Büyükelçiliklerin esas muhatapları ve patronları olan dışişleri bakanlıkları ile iletişiminin yöntem ve araçları aktarılacak mesaj, veri ve bilgilerin gizlilik derecesine ve ivediliğine göre değişir. Açık yazışmalar ivediliğine göre, posta vasıtasıyla gönderilen yazı ve raporlar şeklinde olabileceği gibi telgrafla da yapılabilir. Büyükelçiliklerin hemen hepsinin telsiz telgraf ve/veya elektronik iletişim teçhizatı bulunmaktadır.
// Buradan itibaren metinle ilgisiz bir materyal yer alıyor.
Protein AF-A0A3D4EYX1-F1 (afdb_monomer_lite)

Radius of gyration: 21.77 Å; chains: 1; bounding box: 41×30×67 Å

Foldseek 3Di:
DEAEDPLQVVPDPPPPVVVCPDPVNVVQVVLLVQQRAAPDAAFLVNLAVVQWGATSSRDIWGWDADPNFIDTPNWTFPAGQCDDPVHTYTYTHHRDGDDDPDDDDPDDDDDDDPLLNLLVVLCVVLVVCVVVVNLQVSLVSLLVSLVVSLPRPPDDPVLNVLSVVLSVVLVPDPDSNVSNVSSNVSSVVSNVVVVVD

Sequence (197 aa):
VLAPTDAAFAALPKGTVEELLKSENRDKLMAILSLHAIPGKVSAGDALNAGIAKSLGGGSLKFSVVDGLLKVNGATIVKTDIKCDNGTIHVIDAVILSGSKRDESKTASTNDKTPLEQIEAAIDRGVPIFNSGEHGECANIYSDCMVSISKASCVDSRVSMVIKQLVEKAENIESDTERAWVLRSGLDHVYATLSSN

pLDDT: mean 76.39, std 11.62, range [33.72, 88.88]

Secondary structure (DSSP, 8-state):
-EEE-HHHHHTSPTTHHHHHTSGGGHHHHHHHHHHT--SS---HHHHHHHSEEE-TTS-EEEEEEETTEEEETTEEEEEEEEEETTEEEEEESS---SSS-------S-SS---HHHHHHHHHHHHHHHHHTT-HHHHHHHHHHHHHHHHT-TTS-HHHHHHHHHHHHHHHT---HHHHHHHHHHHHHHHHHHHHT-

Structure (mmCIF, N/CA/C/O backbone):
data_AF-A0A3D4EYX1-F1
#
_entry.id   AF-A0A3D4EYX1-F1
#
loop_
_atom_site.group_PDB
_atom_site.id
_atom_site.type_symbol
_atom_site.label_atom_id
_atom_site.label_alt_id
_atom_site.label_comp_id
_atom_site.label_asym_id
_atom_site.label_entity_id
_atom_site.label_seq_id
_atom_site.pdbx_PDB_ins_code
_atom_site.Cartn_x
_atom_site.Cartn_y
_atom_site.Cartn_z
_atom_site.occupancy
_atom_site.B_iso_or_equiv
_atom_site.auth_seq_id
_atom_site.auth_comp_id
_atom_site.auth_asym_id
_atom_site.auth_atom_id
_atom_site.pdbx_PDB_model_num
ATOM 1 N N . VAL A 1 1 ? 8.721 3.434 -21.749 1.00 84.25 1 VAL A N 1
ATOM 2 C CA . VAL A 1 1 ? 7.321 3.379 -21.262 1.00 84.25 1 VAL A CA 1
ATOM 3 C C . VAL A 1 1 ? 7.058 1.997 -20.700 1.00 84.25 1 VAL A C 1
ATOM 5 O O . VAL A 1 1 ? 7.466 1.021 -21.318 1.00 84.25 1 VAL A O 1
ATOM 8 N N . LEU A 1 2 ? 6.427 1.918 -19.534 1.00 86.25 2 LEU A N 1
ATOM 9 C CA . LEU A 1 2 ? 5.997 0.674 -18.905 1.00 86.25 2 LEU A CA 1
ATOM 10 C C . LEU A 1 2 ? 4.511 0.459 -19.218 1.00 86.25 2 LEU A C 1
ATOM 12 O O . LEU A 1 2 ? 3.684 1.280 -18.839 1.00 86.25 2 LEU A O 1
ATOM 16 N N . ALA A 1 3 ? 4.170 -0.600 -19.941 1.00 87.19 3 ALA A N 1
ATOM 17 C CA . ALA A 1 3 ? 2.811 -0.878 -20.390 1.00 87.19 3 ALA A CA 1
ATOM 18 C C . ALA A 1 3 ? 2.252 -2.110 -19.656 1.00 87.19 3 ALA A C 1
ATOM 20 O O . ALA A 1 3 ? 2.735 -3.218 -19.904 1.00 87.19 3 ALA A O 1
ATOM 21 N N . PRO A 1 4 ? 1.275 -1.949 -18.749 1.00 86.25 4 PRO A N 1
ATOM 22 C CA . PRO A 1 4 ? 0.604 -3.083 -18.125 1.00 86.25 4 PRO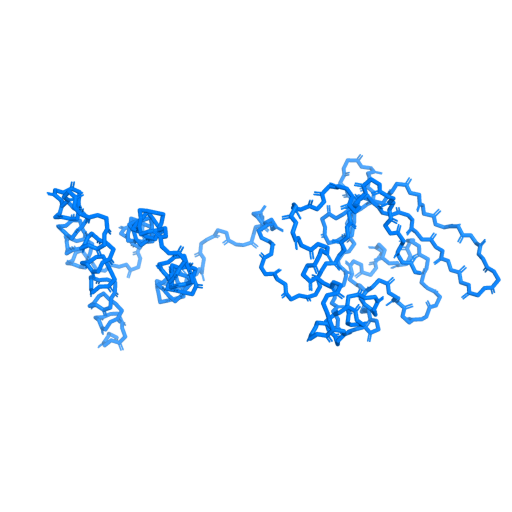 A CA 1
ATOM 23 C C . PRO A 1 4 ? -0.227 -3.883 -19.137 1.00 86.25 4 PRO A C 1
ATOM 25 O O . PRO A 1 4 ? -0.795 -3.318 -20.074 1.00 86.25 4 PRO A O 1
ATOM 28 N N . THR A 1 5 ? -0.284 -5.203 -18.959 1.00 86.62 5 THR A N 1
ATOM 29 C CA . THR A 1 5 ? -1.167 -6.093 -19.731 1.00 86.62 5 THR A CA 1
ATOM 30 C C . THR A 1 5 ? -2.630 -5.920 -19.318 1.00 86.62 5 THR A C 1
ATOM 32 O O . THR A 1 5 ? -2.930 -5.413 -18.242 1.00 86.62 5 THR A O 1
ATOM 35 N N . ASP A 1 6 ? -3.570 -6.385 -20.143 1.00 84.50 6 ASP A N 1
ATOM 36 C CA . ASP A 1 6 ? -4.988 -6.440 -19.752 1.00 84.50 6 ASP A CA 1
ATOM 37 C C . ASP A 1 6 ? -5.194 -7.298 -18.486 1.00 84.50 6 ASP A C 1
ATOM 39 O O . ASP A 1 6 ? -5.909 -6.912 -17.563 1.00 84.50 6 ASP A O 1
ATOM 43 N N . ALA A 1 7 ? -4.439 -8.398 -18.376 1.00 80.25 7 ALA A N 1
ATOM 44 C CA . ALA A 1 7 ? -4.394 -9.235 -17.180 1.00 80.25 7 ALA A CA 1
ATOM 45 C C . ALA A 1 7 ? -3.939 -8.458 -15.930 1.00 80.25 7 ALA A C 1
ATOM 47 O O . ALA A 1 7 ? -4.502 -8.655 -14.856 1.00 80.25 7 ALA A O 1
ATOM 48 N N . ALA A 1 8 ? -2.994 -7.522 -16.070 1.00 82.38 8 ALA A N 1
ATOM 49 C CA . ALA A 1 8 ? -2.548 -6.655 -14.982 1.00 82.38 8 ALA A CA 1
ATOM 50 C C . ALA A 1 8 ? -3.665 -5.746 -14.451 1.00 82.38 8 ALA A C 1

Gizliliği olan yazışmalardan ivedilik sahibi olmayan ve belirli bir hacimdeki raporlar diplomatik kurye ile gönderilir. Gizli yazışmaların çoğunluğu kriptografi cihazları ile şifrelenmiş telgraflar vasıtasıyla yapılır. Kriptografi veya şifreleme de diplomasi kadar eskidir. Günümüzde bilgisayarların ve dijital teknolojinin gelişmesi kripto tekniklerini elektro-mekanik sistemlerle ulaşılamayacak hız ve karmaşıklık düzeyine ulaştırmıştır.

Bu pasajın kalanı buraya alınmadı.